[R-sig-Geo] Very dissimilar results with Moran's I and EBI

Roger Bivand Roger.Bivand at nhh.no
Mon Mar 23 10:29:59 CET 2015


On Mon, 23 Mar 2015, Richard Asturia wrote:

> Dear list,
>
> I have used a colleague's data to compare geographical clustering using
> different ways of detecting clustering. Today, I found very dissimilar
> results for the statistic of Moran's I and of the EBI version of Moran's I
> (using spdep's EBImoran.mc), what I understand was not supposed to be the
> case. In fact, with EBI it was twice as big (1.23 against 0.69).
>
> The issue is that the EBI statistic was supposed to be similar to Moran's I
> in what regards the value of Z, while not necessarily in what regards the
> p-value.
>
> I would like to ask your advice on what seems to be going wrong. In order
> to give a reproducible example without having to make you download my
> shapefile, I wrote a code that creates precisely the same neighborhood
> structure of the map I am using.

Thanks for trying to provide an example. Unfortunately, you posted HTML, 
which makes it very hard to copy and paste from any email client. The 
correct way to move an nb object would be:

nb <- structure(list(21L, c(8L, 9L, 11L, 18L, 20L, 22L, 25L), c(10L,
14L, 26L), c(8L, 25L), c(6L, 12L, 15L, 23L, 26L), c(5L, 12L,
13L, 18L, 27L), c(13L, 16L, 18L, 24L), c(2L, 4L, 20L, 25L), c(2L,
11L, 16L, 17L, 20L, 21L), c(3L, 14L, 28L), c(2L, 9L, 16L, 18L
), c(5L, 6L, 13L, 23L), c(6L, 7L, 12L, 18L, 19L, 23L, 24L, 27L
), c(3L, 10L, 26L, 28L), c(5L, 26L), c(7L, 9L, 11L, 18L, 21L),
     c(9L, 20L, 21L), c(2L, 6L, 7L, 11L, 13L, 16L, 22L, 27L),
     c(13L, 23L, 24L, 26L), c(2L, 8L, 9L, 17L, 21L), c(1L, 9L,
     16L, 17L, 20L), c(2L, 18L, 25L), c(5L, 12L, 13L, 19L, 26L
     ), c(7L, 13L, 19L), c(2L, 4L, 8L, 22L), c(3L, 5L, 14L, 15L,
     19L, 23L), c(6L, 13L, 18L), c(10L, 14L)), class = "nb", region.id = 
c("1", "2", "3", "4", "5", "6", "7", "8", "9", "10", "11", "12", "13",
"14", "15", "16", "17", "18", "19", "20", "21", "22", "23", "24",
"25", "26", "27", "28"), call = NA, sym = TRUE)
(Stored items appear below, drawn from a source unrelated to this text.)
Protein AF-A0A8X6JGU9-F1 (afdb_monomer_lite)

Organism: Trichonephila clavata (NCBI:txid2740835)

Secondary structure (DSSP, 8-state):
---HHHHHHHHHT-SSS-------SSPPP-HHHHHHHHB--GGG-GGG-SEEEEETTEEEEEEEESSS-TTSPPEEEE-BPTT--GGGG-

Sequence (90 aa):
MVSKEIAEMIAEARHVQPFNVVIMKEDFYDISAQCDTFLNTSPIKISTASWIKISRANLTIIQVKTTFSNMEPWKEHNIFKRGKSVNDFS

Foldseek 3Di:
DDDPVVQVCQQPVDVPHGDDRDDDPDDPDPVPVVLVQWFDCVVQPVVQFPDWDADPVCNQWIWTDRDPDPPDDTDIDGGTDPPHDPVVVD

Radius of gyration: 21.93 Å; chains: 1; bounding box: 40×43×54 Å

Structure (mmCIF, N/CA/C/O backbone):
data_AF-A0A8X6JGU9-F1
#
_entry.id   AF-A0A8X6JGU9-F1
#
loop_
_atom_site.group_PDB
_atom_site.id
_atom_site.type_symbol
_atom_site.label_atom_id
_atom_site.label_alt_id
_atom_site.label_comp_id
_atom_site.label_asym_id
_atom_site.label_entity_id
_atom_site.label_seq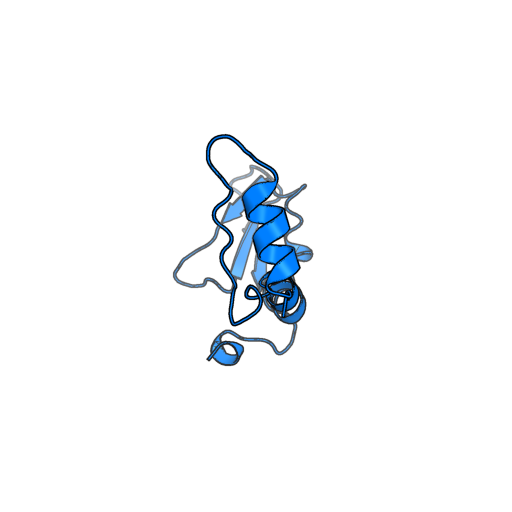_id
_atom_site.pdbx_PDB_ins_code
_atom_site.Cartn_x
_atom_site.Cartn_y
_atom_site.Cartn_z
_atom_site.occupancy
_atom_site.B_iso_or_equiv
_atom_site.auth_seq_id
_atom_site.auth_comp_id
_atom_site.auth_asym_id
_atom_site.auth_atom_id
_atom_site.pdbx_PDB_model_num
ATOM 1 N N . MET A 1 1 ? -15.896 1.110 24.650 1.00 60.75 1 MET A N 1
ATOM 2 C CA . MET A 1 1 ? -17.223 1.731 24.440 1.00 60.75 1 MET A CA 1
ATOM 3 C C . MET A 1 1 ? -17.189 3.146 24.990 1.00 60.75 1 MET A C 1
ATOM 5 O O . MET A 1 1 ? -16.758 3.323 26.122 1.00 60.75 1 MET A O 1
ATOM 9 N N . VAL A 1 2 ? -17.583 4.136 24.190 1.0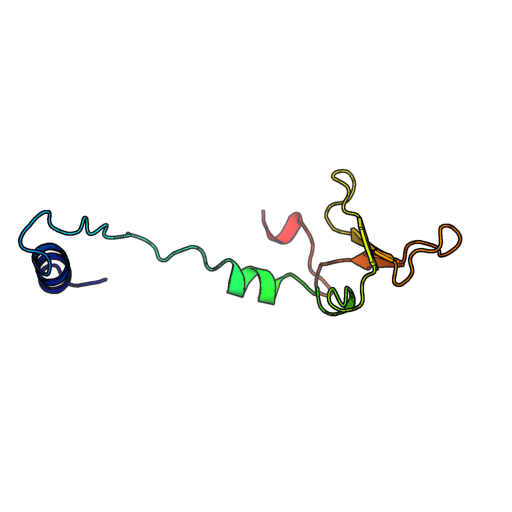0 66.62 2 VAL A N 1
ATOM 10 C CA . VAL A 1 2 ? -17.720 5.533 24.639 1.00 66.62 2 VAL A CA 1
ATOM 11 C C . VAL A 1 2 ? -18.944 5.635 25.558 1.00 66.62 2 VAL A C 1
ATOM 13 O O . VAL A 1 2 ? -19.972 5.023 25.265 1.00 66.62 2 VAL A O 1
ATOM 16 N N . SER A 1 3 ? -18.838 6.351 26.683 1.00 82.38 3 SER A N 1
ATOM 17 C CA . SER A 1 3 ? -19.970 6.537 27.600 1.00 82.38 3 SER A CA 1
ATOM 18 C C . SER A 1 3 ? -21.051 7.416 26.962 1.00 82.38 3 SER A C 1
ATOM 20 O O . SER A 1 3 ? -20.764 8.284 26.135 1.00 82.38 3 SER A O 1
ATOM 22 N N . LYS A 1 4 ? -22.311 7.201 27.357 1.00 83.56 4 LYS A N 1
ATOM 23 C CA . LYS A 1 4 ? -23.466 7.963 26.854 1.00 83.56 4 LYS A CA 1
ATOM 24 C C . LYS A 1 4 ? -23.283 9.475 27.038 1.00 83.56 4 LYS A C 1
ATOM 26 O O . LYS A 1 4 ? -23.564 10.235 26.122 1.00 83.56 4 LYS A O 1
ATOM 31 N N . GLU A 1 5 ? -22.709 9.871 28.170 1.00 85.25 5 GLU A N 1
ATOM 32 C CA . GLU A 1 5 ? -22.412 11.266 28.514 1.00 85.25 5 GLU A CA 1
ATOM 33 C C . GLU A 1 5 ? -21.435 11.923 27.529 1.00 85.25 5 GLU A C 1
ATOM 35 O O . GLU A 1 5 ? -21.631 13.067 27.131 1.00 85.25 5 GLU A O 1
ATOM 40 N N . ILE A 1 6 ? -20.405 11.200 27.073 1.00 86.06 6 ILE A N 1
ATOM 41 C CA . ILE A 1 6 ? -19.452 11.730 26.086 1.00 86.06 6 ILE A CA 1
ATOM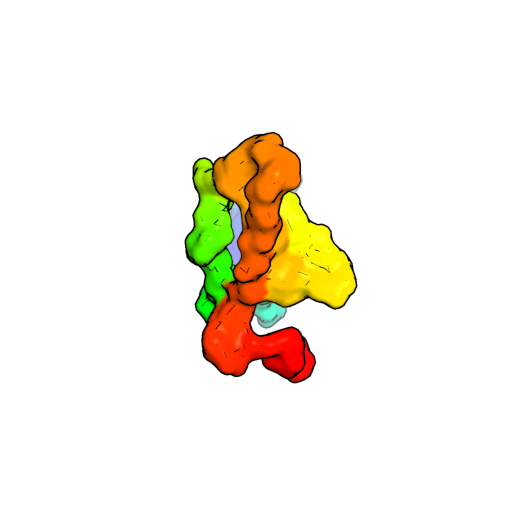 42 C C . ILE A 1 6 ? -20.127 11.881 24.718 1.00 86.06 6 ILE A C 1
ATOM 44 O O . ILE A 1 6 ? -19.889 12.865 24.020 1.00 86.06 6 ILE A O 1
ATOM 48 N N . ALA A 1 7 ? -20.981 10.931 24.331 1.00 86.56 7 ALA A N 1
ATOM 49 C CA . ALA A 1 7 ? -21.722 11.014 23.075 1.00 86.56 7 ALA A CA 1
ATOM 50 C C . ALA A 1 7 ? -22.699 12.205 23.064 1.00 86.56 7 ALA A C 1
ATOM 52 O O . ALA A 1 7 ? -22.771 12.922 22.067 1.00 86.56 7 ALA A O 1
ATOM 53 N N . GLU A 1 8 ? -23.396 12.447 24.177 1.00 87.94 8 GLU A N 1
ATOM 54 C CA . GLU A 1 8 ? -24.298 13.592 24.356 1.00 87.94 8 GLU A CA 1
ATOM 55 C C . GLU A 1 8 ? -23.526 14.918 24.332 1.00 87.94 8 GLU A C 1
ATOM 57 O O . GLU A 1 8 ? -23.878 15.817 23.570 1.00 87.94 8 GLU A O 1
ATOM 62 N N . MET A 1 9 ? -22.393 15.000 25.038 1.00 88.69 9 MET A N 1
ATOM 63 C CA . MET A 1 9 ? -21.512 16.174 25.013 1.00 88.69 9 MET A CA 1
ATOM 64 C C . MET A 1 9 ? -21.017 16.507 23.595 1.00 88.69 9 MET A C 1
ATOM 66 O O . MET A 1 9 ? -20.970 17.675 23.210 1.00 88.69 9 MET A O 1
ATOM 70 N N . ILE A 1 10 ? -20.651 15.499 22.794 1.00 86.94 10 ILE A N 1
ATOM 71 C CA . ILE A 1 10 ? -20.204 15.703 21.407 1.00 86.94 10 ILE A CA 1
ATOM 72 C C . ILE A 1 10 ? -21.364 16.162 20.521 1.00 86.94 10 ILE A C 1
ATOM 74 O O . ILE A 1 10 ? -21.177 17.061 19.702 1.00 86.94 10 ILE A O 1
ATOM 78 N N . ALA A 1 11 ? -22.552 15.573 20.674 1.00 87.38 11 ALA A N 1
ATOM 79 C CA . ALA A 1 11 ? -23.731 15.977 19.913 1.00 87.38 11 ALA A CA 1
ATOM 80 C C . ALA A 1 11 ? -24.082 17.452 20.180 1.00 87.38 11 ALA A C 1
ATOM 82 O O . ALA A 1 11 ? -24.311 18.215 19.238 1.00 87.38 11 ALA A O 1
ATOM 83 N N . GLU A 1 12 ? -24.047 17.861 21.450 1.00 90.19 12 GLU A N 1
ATOM 84 C CA . GLU A 1 12 ? -24.432 19.194 21.924 1.00 90.19 12 GLU A CA 1
ATOM 85 C C . GLU A 1 12 ? -23.349 20.268 21.756 1.00 90.19 12 GLU A C 1
ATOM 87 O O . GLU A 1 12 ? -23.651 21.457 21.862 1.00 90.19 12 GLU A O 1
ATOM 92 N N . ALA A 1 13 ? -22.114 19.890 21.404 1.00 89.50 13 ALA A N 1
ATOM 93 C CA . ALA A 1 13 ? -21.022 20.829 21.135 1.00 89.50 13 ALA A CA 1
ATOM 94 C C . ALA A 1 13 ? -21.358 21.862 20.038 1.00 89.50 13 ALA A C 1
ATOM 96 O O . ALA A 1 13 ? -20.719 22.913 19.951 1.00 89.50 13 ALA A O 1
ATOM 97 N N . ARG A 1 14 ? -22.371 21.588 19.199 1.00 85.19 14 ARG A N 1
ATOM 98 C CA . ARG A 1 14 ? -22.931 22.547 18.241 1.00 85.19 14 ARG A CA 1
ATOM 99 C C . ARG A 1 14 ? -24.406 22.823 18.548 1.00 85.19 14 ARG A C 1
ATOM 101 O O . ARG A 1 14 ? -25.276 22.026 18.216 1.00 85.19 14 ARG A O 1
ATOM 108 N N . HIS A 1 15 ? -24.690 23.999 19.114 1.00 78.12 15 HIS A N 1
ATOM 109 C CA . HIS A 1 15 ? -26.051 24.400 19.505 1.00 78.12 15 HIS A CA 1
ATOM 110 C C . HIS A 1 15 ? -27.027 24.578 18.330 1.00 78.12 15 HIS A C 1
ATOM 112 O O . HIS A 1 15 ? -28.228 24.382 18.493 1.00 78.12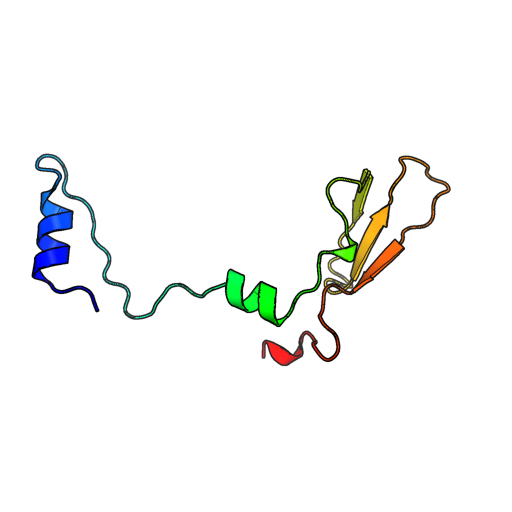 15 HIS A O 1
ATOM 118 N N . VAL A 1 16 ? -26.534 24.936 17.139 1.00 82.12 16 VAL A N 1
ATOM 119 C CA . VAL A 1 16 ? -27.347 25.028 15.917 1.00 82.12 16 VAL A CA 1
ATOM 120 C C . VAL A 1 16 ? -26.969 23.859 15.011 1.00 82.12 16 VAL A C 1
ATOM 122 O O . VAL A 1 16 ? -25.852 23.808 14.500 1.00 82.12 16 VAL A O 1
ATOM 125 N N . GLN A 1 17 ? -27.907 22.922 14.831 1.00 81.25 17 GLN A N 1
ATOM 126 C CA . GLN A 1 17 ? -27.721 21.619 14.172 1.00 81.25 17 GLN A CA 1
ATOM 127 C C . GLN A 1 17 ? -26.677 20.725 14.877 1.00 81.25 17 GLN A C 1
ATOM 129 O O . GLN A 1 17 ? -25.522 20.711 14.451 1.00 81.25 17 GLN A O 1
ATOM 134 N N . PRO A 1 18 ? -27.072 19.965 15.909 1.00 87.31 18 PRO A N 1
ATOM 135 C CA . PRO A 1 18 ? -26.205 19.024 16.625 1.00 87.31 18 PRO A CA 1
ATOM 136 C C . PRO A 1 18 ? -25.456 18.046 15.708 1.00 87.31 18 PRO A C 1
ATOM 138 O O . PRO A 1 18 ? -25.929 17.711 14.616 1.00 87.31 18 PRO A O 1
ATOM 141 N N . PHE A 1 19 ? -24.296 17.558 16.152 1.00 87.38 19 PHE A N 1
ATOM 142 C CA . PHE A 1 19 ? -23.588 16.492 15.439 1.00 87.38 19 PHE A CA 1
ATOM 143 C C . PHE A 1 19 ? -24.354 15.167 15.549 1.00 87.38 19 PHE A C 1
ATOM 145 O O . PHE A 1 19 ? -24.857 14.816 16.615 1.00 87.38 19 PHE A O 1
ATOM 152 N N . ASN A 1 20 ? -24.407 14.399 14.456 1.00 84.12 20 ASN A N 1
ATOM 153 C CA . ASN A 1 20 ? -24.939 13.040 14.493 1.00 84.12 20 ASN A CA 1
ATOM 154 C C . ASN A 1 20 ? -23.851 12.079 14.987 1.00 84.12 20 ASN A C 1
ATOM 156 O O . ASN A 1 20 ? -22.914 11.765 14.250 1.00 84.12 20 ASN A O 1
ATOM 160 N N . VAL A 1 21 ? -23.964 11.636 16.237 1.00 83.88 21 VAL A N 1
ATOM 161 C CA . VAL A 1 21 ? -23.007 10.710 16.850 1.00 83.88 21 VAL A CA 1
ATOM 162 C C . VAL A 1 21 ? -23.472 9.276 16.615 1.00 83.88 21 VAL A C 1
ATOM 164 O O . VAL A 1 21 ? -24.506 8.850 17.125 1.00 83.88 21 VAL A O 1
ATOM 167 N N . VAL A 1 22 ? -22.691 8.514 15.850 1.00 83.12 22 VAL A N 1
ATOM 168 C CA . VAL A 1 22 ? -22.962 7.099 15.572 1.00 83.12 22 VAL A CA 1
ATOM 169 C C . VAL A 1 22 ? -22.104 6.239 16.493 1.00 83.12 22 VAL A C 1
ATOM 171 O O . VAL A 1 22 ? -20.881 6.210 16.367 1.00 83.12 22 VAL A O 1
ATOM 174 N N . ILE A 1 23 ? -22.744 5.523 17.420 1.00 80.25 23 ILE A N 1
ATOM 175 C CA . ILE A 1 23 ? -22.059 4.548 18.274 1.00 80.25 23 ILE A CA 1
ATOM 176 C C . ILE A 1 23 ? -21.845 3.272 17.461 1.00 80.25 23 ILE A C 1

constructed by using dput() - so using spaces permitting line breaks, and 
for the others:

cases <- c(5, 55, 6, 14, 22, 2, 8, 159, 158, 0, 15, 85, 21, 8, 3, 27,
1128, 18, 16, 101, 72, 14, 1, 55, 18, 6, 0, 4)

pop <- c(865, 4534, 9708, 1799, 4929, 2154, 4159, 10414, 10917, 1420,
1166, 26098, 8417, 3049, 1853, 2419, 49108, 2982, 4218, 6824,
6923, 1961, 1259, 13661, 2418, 3672, 811, 1375)

and

my.listW <- nb2listw(nb, style="W")

Could you please say why you expect the values of I to be similar? Is 
this claimed in:

Assunção RM, Reis EA 1999 A new proposal to adjust Moran's I for
population density. Statistics in Medicine 18, pp. 2147-2162

Running

summary(glm(cases ~ 1 + offset(log(pop)), family=quasipoisson))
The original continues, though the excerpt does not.